Die Grundfähigkeit, die in einem MBCT-Kurs entwickelt wird, ist die Achtsamkeit: Die Fähigkeit, die eigene Aufmerksamkeit ausschließlich auf die direkte Erfahrung des Augenblicks zu richten, ohne das Erlebte als gut oder schlecht zu bewerten.

„Im Alltag funktionieren wir nach bestimmten Verhaltens- und Gedankenmustern, ohne dass es uns überhaupt bewusst wird, wie sehr unsere Reaktionen automatisiert und vorprogrammiert sind.“ Der Frust über die eigenen Fehler führt depressive Menschen in einen Teufelskreis, aus dem sie nur schwer heraus finden. „Wir reagieren mit Ablehnung, Widerstand oder Resignation und verstärken dadurch dieselben Muster, die wir eigentlich ändern wollen“, erklärt Bostanov.

An der Universität Tübingen laufen seit fast vier Jahren wissenschaftliche Studien zu den Wirkmechanismen von MBCT unter der Leitung von Martin Hautzinger (Psychologisches Institut) und Boris Kotchoubey (Institut für medizinische Psychologie).

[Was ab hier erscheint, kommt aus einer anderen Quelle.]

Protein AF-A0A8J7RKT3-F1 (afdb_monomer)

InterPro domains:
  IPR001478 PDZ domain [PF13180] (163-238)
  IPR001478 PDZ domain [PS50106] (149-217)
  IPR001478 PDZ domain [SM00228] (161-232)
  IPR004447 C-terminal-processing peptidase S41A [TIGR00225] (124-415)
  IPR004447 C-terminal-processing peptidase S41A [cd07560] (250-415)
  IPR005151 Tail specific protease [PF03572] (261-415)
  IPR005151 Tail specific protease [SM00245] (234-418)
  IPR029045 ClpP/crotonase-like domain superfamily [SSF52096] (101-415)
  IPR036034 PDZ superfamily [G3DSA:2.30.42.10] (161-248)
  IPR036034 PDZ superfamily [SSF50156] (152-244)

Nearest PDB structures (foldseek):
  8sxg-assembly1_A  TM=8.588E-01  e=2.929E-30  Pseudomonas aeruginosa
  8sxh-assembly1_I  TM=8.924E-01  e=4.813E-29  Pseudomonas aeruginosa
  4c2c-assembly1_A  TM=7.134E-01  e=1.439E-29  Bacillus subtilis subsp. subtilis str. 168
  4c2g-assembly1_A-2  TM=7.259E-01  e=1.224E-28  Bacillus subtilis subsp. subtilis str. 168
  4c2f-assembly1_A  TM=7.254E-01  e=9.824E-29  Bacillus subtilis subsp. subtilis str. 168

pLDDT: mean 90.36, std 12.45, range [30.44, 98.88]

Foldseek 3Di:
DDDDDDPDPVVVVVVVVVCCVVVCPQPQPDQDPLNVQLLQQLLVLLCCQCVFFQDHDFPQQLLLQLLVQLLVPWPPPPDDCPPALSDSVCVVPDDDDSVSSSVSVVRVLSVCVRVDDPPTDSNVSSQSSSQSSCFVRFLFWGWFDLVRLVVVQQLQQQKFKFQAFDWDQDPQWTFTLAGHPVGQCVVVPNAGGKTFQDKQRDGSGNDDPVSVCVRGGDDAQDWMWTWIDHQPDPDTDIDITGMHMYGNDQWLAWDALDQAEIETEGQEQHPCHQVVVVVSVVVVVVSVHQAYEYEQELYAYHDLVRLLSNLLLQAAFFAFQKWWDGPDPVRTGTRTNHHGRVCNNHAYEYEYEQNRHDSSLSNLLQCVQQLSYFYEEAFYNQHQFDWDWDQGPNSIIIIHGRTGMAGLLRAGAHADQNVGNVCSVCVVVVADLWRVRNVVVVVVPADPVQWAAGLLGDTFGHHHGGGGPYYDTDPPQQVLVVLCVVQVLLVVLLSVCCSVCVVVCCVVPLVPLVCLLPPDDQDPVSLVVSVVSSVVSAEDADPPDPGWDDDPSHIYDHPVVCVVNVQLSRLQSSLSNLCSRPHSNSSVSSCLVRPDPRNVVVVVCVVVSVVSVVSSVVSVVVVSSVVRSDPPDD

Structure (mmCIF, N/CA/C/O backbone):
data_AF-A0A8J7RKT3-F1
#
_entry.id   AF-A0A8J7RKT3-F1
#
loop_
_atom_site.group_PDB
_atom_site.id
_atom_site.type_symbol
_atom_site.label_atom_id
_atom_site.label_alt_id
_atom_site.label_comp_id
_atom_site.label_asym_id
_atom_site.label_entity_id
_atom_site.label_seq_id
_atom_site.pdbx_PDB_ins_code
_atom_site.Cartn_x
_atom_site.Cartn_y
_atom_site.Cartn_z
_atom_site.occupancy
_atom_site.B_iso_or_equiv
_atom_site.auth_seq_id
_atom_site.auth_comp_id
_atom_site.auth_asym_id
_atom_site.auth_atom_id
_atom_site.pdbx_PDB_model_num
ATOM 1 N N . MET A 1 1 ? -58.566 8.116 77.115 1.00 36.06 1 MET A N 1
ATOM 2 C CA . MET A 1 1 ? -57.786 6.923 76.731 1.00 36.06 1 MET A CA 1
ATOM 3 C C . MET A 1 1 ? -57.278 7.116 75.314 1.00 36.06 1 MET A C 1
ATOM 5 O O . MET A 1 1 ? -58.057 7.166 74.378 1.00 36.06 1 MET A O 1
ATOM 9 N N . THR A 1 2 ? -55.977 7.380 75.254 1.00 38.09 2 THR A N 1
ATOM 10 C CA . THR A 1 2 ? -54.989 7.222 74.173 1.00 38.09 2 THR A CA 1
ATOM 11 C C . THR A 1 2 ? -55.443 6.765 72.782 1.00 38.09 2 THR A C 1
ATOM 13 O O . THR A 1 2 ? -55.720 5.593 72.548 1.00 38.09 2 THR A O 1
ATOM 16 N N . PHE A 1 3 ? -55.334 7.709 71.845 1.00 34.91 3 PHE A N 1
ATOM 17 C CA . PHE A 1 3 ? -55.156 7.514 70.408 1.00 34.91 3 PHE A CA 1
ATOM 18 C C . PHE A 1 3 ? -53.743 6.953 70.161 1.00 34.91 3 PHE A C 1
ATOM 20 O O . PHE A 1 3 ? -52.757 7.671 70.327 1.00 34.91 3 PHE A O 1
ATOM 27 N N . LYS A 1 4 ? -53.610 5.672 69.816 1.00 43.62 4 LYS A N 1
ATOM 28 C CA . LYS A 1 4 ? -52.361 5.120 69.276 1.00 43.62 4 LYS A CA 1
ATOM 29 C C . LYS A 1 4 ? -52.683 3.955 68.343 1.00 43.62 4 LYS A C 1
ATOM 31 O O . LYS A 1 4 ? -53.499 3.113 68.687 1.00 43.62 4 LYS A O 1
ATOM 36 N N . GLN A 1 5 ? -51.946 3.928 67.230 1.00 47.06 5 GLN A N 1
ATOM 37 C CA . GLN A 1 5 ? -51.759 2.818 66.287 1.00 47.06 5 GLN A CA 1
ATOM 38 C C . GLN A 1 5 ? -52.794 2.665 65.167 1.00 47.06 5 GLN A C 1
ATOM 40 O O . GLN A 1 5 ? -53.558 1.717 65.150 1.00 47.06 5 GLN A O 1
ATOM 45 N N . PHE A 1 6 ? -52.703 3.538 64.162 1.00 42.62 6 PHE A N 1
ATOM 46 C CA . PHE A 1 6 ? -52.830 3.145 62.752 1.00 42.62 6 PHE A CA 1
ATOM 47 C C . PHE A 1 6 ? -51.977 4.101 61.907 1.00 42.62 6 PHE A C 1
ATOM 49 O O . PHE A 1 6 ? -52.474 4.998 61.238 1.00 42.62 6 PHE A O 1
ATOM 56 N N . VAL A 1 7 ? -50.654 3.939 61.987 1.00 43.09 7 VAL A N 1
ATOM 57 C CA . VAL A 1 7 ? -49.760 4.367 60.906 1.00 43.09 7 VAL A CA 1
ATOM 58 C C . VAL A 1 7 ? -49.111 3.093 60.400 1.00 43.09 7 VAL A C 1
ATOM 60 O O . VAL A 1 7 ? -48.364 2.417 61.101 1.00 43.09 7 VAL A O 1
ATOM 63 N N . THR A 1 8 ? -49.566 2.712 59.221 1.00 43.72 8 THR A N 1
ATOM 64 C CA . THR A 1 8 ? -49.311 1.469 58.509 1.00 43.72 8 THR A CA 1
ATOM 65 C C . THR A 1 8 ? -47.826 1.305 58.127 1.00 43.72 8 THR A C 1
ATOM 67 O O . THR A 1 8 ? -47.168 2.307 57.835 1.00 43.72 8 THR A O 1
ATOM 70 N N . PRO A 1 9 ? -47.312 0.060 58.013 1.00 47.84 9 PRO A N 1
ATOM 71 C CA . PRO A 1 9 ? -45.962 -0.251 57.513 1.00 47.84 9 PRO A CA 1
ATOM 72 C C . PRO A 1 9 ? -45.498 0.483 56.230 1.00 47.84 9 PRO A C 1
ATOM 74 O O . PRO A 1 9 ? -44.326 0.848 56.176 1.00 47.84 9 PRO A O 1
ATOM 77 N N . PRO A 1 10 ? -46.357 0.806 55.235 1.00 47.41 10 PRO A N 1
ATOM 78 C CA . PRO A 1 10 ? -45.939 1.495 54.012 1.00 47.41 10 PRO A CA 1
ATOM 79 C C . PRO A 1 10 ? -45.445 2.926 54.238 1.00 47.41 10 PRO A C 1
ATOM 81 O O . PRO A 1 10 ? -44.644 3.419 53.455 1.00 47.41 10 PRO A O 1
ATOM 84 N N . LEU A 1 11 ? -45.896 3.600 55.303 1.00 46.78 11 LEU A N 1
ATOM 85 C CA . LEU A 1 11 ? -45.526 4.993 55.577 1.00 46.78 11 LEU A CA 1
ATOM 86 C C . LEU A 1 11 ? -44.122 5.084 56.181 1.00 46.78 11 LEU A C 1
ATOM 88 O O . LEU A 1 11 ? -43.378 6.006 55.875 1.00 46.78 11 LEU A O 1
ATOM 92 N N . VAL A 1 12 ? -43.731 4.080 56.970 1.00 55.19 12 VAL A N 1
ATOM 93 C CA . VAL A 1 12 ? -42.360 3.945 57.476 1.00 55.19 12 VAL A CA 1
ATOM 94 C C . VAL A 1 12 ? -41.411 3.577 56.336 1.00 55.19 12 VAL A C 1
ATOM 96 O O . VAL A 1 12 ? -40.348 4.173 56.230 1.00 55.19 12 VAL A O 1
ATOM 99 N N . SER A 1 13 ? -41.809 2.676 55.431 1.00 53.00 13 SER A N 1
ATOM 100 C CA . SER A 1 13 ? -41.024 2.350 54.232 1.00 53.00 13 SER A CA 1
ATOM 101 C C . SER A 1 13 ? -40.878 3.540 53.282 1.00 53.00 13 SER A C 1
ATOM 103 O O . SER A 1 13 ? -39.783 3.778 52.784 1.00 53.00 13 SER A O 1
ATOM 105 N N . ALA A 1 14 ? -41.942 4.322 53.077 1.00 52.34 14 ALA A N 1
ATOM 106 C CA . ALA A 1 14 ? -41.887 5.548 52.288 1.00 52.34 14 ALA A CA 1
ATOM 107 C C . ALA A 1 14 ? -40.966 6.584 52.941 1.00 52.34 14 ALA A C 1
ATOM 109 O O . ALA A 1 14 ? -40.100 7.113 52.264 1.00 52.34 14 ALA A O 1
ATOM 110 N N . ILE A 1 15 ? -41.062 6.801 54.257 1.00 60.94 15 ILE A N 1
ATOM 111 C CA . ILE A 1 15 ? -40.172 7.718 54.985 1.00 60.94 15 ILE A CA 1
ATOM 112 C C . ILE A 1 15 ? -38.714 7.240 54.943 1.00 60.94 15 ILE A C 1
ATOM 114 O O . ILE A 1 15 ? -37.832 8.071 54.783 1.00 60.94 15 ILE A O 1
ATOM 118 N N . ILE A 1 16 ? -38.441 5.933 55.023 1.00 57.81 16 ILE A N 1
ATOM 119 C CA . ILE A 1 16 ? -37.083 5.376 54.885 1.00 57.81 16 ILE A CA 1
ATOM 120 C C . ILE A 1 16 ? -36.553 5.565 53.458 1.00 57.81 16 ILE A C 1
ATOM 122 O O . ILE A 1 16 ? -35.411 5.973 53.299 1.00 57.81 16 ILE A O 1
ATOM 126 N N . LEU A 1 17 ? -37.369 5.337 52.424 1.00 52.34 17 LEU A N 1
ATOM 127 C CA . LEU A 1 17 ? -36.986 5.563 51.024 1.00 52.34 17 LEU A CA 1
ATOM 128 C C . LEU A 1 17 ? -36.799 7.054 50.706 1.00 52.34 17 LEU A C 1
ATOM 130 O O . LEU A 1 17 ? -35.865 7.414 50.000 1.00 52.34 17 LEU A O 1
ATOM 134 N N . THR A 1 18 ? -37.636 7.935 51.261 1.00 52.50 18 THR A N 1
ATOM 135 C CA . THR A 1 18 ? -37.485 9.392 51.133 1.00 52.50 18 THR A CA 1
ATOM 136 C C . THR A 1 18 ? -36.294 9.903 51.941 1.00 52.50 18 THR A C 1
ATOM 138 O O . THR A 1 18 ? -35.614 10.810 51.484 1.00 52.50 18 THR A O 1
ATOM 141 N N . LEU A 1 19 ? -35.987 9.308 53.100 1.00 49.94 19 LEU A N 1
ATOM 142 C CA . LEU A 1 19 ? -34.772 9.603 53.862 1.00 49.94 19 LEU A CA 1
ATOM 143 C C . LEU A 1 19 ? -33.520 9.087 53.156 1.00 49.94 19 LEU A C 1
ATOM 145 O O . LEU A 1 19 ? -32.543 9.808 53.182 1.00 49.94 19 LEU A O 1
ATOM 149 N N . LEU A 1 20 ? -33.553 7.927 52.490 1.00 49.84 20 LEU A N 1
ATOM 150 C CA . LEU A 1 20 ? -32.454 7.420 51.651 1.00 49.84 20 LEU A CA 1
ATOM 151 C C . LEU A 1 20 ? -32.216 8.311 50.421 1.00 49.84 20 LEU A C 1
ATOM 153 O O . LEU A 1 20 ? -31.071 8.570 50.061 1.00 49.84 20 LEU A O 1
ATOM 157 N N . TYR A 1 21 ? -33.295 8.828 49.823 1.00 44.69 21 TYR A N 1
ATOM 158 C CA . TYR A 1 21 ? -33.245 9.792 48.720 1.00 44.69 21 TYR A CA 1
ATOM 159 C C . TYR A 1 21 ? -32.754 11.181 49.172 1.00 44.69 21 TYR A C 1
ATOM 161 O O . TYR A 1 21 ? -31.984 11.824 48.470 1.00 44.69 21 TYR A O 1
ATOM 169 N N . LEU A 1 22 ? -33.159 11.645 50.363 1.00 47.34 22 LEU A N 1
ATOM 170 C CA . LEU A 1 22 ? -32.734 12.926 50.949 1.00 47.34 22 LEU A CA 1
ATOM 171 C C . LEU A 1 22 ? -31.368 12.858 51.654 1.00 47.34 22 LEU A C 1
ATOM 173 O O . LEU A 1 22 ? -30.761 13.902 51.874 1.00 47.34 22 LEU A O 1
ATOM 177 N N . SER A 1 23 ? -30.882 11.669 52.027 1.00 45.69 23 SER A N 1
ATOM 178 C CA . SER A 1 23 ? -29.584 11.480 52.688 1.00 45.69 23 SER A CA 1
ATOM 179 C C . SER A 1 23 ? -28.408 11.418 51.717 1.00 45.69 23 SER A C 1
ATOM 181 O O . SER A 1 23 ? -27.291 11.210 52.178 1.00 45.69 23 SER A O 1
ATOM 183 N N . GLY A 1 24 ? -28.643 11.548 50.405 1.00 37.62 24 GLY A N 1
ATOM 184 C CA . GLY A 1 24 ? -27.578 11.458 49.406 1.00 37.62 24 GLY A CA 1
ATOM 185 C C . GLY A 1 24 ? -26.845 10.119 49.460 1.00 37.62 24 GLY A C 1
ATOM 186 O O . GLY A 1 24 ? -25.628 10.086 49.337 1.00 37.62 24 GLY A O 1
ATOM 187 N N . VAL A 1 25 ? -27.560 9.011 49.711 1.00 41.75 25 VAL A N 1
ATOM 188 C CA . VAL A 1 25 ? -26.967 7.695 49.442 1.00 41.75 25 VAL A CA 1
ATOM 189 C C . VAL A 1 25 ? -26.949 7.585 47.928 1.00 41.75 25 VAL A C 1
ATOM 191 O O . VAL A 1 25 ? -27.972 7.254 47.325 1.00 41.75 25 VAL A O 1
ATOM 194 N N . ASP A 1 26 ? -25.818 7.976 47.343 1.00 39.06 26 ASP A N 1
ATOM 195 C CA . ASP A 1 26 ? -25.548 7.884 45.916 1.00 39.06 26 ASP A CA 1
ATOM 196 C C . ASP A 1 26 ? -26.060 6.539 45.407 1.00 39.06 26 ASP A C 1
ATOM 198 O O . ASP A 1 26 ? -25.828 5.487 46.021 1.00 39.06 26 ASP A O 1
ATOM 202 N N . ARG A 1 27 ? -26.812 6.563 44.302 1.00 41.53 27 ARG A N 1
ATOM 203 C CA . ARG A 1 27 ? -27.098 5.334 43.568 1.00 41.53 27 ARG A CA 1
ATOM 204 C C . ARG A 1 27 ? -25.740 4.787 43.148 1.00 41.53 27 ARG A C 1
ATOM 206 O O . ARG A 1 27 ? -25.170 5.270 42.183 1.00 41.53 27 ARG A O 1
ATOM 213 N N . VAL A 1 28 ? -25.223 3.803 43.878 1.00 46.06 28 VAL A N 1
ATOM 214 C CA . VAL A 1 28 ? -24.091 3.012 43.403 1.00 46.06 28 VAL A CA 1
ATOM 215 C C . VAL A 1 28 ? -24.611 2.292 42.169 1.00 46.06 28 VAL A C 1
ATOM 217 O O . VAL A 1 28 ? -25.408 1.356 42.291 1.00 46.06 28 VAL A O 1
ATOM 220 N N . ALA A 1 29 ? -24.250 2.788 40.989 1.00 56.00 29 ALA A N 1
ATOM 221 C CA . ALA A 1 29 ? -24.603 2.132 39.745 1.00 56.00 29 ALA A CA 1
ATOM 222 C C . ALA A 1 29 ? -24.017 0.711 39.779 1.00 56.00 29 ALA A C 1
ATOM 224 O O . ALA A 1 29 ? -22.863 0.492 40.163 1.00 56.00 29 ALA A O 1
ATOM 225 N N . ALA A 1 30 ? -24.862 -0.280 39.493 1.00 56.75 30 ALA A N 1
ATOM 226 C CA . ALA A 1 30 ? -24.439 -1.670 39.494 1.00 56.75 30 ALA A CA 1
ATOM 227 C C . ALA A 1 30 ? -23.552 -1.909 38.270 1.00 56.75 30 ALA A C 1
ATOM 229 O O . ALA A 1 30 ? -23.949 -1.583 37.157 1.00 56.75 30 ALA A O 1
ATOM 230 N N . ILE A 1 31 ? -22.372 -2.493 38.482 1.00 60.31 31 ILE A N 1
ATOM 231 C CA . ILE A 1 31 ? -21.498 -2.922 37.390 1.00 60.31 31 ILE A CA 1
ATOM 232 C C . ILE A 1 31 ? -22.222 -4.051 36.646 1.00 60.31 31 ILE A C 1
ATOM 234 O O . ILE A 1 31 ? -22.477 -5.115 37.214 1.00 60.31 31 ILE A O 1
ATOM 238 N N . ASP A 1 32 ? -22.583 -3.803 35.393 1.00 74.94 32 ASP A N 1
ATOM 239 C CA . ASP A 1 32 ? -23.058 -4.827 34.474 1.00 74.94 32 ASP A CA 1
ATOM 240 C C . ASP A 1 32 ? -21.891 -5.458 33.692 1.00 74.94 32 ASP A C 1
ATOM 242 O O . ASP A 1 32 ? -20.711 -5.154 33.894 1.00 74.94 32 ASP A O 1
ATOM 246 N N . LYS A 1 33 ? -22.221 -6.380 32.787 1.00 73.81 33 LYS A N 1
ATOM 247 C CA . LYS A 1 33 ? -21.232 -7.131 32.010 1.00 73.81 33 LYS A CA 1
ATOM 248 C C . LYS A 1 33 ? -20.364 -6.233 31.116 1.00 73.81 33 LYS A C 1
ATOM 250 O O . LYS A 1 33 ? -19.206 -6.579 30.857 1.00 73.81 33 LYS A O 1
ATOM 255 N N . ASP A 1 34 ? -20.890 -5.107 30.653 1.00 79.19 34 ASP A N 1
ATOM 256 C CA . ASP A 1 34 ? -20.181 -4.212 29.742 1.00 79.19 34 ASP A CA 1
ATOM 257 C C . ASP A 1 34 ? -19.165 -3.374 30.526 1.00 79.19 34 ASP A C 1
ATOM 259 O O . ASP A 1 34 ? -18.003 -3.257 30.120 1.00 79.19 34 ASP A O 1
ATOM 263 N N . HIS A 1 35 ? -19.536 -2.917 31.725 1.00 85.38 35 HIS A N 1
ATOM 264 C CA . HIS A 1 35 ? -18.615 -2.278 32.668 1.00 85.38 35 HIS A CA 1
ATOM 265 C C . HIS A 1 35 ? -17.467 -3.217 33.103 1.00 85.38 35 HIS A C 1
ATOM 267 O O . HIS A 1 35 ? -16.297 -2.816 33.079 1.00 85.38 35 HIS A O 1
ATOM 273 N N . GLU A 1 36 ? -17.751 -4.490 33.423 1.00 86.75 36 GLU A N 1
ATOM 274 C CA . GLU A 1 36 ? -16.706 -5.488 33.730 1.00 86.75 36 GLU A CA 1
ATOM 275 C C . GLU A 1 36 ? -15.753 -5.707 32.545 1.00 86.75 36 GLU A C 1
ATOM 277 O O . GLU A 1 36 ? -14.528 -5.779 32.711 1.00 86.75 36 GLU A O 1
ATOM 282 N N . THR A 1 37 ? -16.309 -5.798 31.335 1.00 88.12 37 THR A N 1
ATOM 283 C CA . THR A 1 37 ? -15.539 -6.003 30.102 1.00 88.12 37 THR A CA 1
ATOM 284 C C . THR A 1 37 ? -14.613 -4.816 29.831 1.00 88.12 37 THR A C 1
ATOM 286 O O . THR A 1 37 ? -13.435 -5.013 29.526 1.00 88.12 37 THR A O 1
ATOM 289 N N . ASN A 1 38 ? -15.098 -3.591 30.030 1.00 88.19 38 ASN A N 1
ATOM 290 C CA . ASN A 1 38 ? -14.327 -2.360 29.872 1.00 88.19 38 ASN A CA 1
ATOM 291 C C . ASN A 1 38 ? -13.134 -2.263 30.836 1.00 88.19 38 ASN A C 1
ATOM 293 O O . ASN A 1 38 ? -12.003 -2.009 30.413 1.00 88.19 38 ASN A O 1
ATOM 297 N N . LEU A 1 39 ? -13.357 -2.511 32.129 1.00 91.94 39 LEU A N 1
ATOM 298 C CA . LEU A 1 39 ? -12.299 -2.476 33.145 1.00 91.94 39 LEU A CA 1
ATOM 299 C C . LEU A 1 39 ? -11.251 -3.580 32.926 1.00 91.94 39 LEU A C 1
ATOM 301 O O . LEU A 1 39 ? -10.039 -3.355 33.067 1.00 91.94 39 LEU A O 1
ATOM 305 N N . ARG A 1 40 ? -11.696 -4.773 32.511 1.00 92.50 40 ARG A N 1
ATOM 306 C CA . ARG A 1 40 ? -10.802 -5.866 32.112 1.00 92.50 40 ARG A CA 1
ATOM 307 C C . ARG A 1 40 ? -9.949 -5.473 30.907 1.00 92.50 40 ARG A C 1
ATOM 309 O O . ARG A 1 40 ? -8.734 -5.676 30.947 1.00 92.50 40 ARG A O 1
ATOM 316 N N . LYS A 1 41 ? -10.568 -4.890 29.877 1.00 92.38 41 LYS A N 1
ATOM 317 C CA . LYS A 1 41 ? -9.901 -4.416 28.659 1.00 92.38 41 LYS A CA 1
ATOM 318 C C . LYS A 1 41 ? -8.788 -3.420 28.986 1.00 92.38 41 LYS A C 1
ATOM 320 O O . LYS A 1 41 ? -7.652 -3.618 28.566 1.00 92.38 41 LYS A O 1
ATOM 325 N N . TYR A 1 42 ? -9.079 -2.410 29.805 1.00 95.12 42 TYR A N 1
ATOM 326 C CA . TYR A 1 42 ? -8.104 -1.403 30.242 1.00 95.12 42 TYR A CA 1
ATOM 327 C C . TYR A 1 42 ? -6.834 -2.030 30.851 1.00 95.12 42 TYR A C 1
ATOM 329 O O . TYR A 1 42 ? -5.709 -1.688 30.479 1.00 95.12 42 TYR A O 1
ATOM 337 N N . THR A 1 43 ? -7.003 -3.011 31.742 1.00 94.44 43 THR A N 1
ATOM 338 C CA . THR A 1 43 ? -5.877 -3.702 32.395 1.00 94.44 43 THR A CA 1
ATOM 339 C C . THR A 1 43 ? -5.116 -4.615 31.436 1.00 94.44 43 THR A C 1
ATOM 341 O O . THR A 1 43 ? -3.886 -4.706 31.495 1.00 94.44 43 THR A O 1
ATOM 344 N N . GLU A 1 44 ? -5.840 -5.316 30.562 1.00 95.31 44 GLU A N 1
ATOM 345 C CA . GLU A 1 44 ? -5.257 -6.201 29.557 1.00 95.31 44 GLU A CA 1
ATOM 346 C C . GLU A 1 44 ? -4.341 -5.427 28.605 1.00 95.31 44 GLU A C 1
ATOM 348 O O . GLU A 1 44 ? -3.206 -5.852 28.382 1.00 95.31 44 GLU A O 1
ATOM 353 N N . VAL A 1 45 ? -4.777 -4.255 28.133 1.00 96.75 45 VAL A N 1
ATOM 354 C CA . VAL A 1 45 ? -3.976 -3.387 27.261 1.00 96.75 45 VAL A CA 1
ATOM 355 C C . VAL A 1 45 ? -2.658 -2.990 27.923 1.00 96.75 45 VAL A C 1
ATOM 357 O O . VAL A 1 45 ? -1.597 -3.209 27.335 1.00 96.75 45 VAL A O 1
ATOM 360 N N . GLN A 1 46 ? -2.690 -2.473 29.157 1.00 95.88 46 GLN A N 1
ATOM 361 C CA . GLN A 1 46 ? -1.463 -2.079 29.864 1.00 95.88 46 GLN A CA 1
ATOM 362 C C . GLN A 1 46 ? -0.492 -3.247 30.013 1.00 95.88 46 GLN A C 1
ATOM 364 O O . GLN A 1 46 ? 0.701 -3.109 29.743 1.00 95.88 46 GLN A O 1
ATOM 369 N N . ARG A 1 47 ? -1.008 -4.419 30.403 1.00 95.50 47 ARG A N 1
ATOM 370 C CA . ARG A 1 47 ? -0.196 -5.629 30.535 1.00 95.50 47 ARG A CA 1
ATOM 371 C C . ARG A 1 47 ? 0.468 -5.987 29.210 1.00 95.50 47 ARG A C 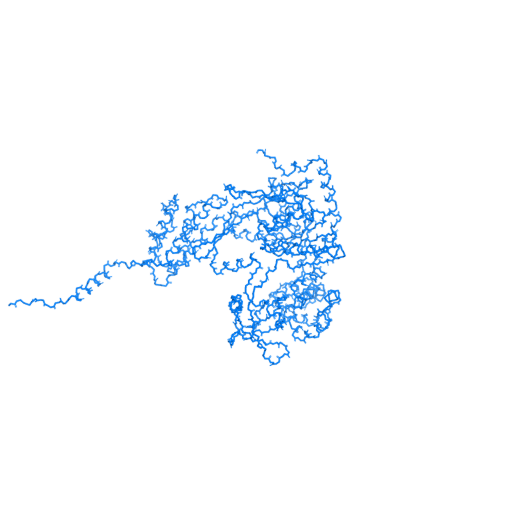1
ATOM 373 O O . ARG A 1 47 ? 1.674 -6.211 29.180 1.00 95.50 47 ARG A O 1
ATOM 380 N N . LYS A 1 48 ? -0.294 -6.010 28.115 1.00 96.62 48 LYS A N 1
ATOM 381 C CA . LYS A 1 48 ? 0.231 -6.362 26.793 1.00 96.62 48 LYS A CA 1
ATOM 382 C C . LYS A 1 48 ? 1.286 -5.369 26.310 1.00 96.62 48 LYS A C 1
ATOM 384 O O . LYS A 1 48 ? 2.298 -5.822 25.782 1.00 96.62 48 LYS A O 1
ATOM 389 N N . ILE A 1 49 ? 1.100 -4.065 26.525 1.00 96.75 49 ILE A N 1
ATOM 390 C CA . ILE A 1 49 ? 2.106 -3.043 26.193 1.00 96.75 49 ILE A CA 1
ATOM 391 C C . ILE A 1 49 ? 3.401 -3.309 26.970 1.00 96.75 49 ILE A C 1
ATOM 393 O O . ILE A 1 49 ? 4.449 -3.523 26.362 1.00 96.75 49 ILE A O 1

Das Projekt wird von der Deutschen Forschungsgemeinschaft finanziert. Bisher haben schon mehr als 70 Menschen daran teilgenommen und die Forscher konnten feststellen, dass bestimmte Hirnströme der TeilnehmerInnen durch das MBCT-Training verstärkt werden. „Es wird angenommen, dass die Verstärkung dieser Hirnströme eine stabilere Achtsamkeit widerspiegelt, insbesondere die Resistenz gegen negative Gedanken und Grübeln“, sagt Bostanov. Diese Hypothese wird jetzt in einer neuen Phase des Projekts genauer geprüft.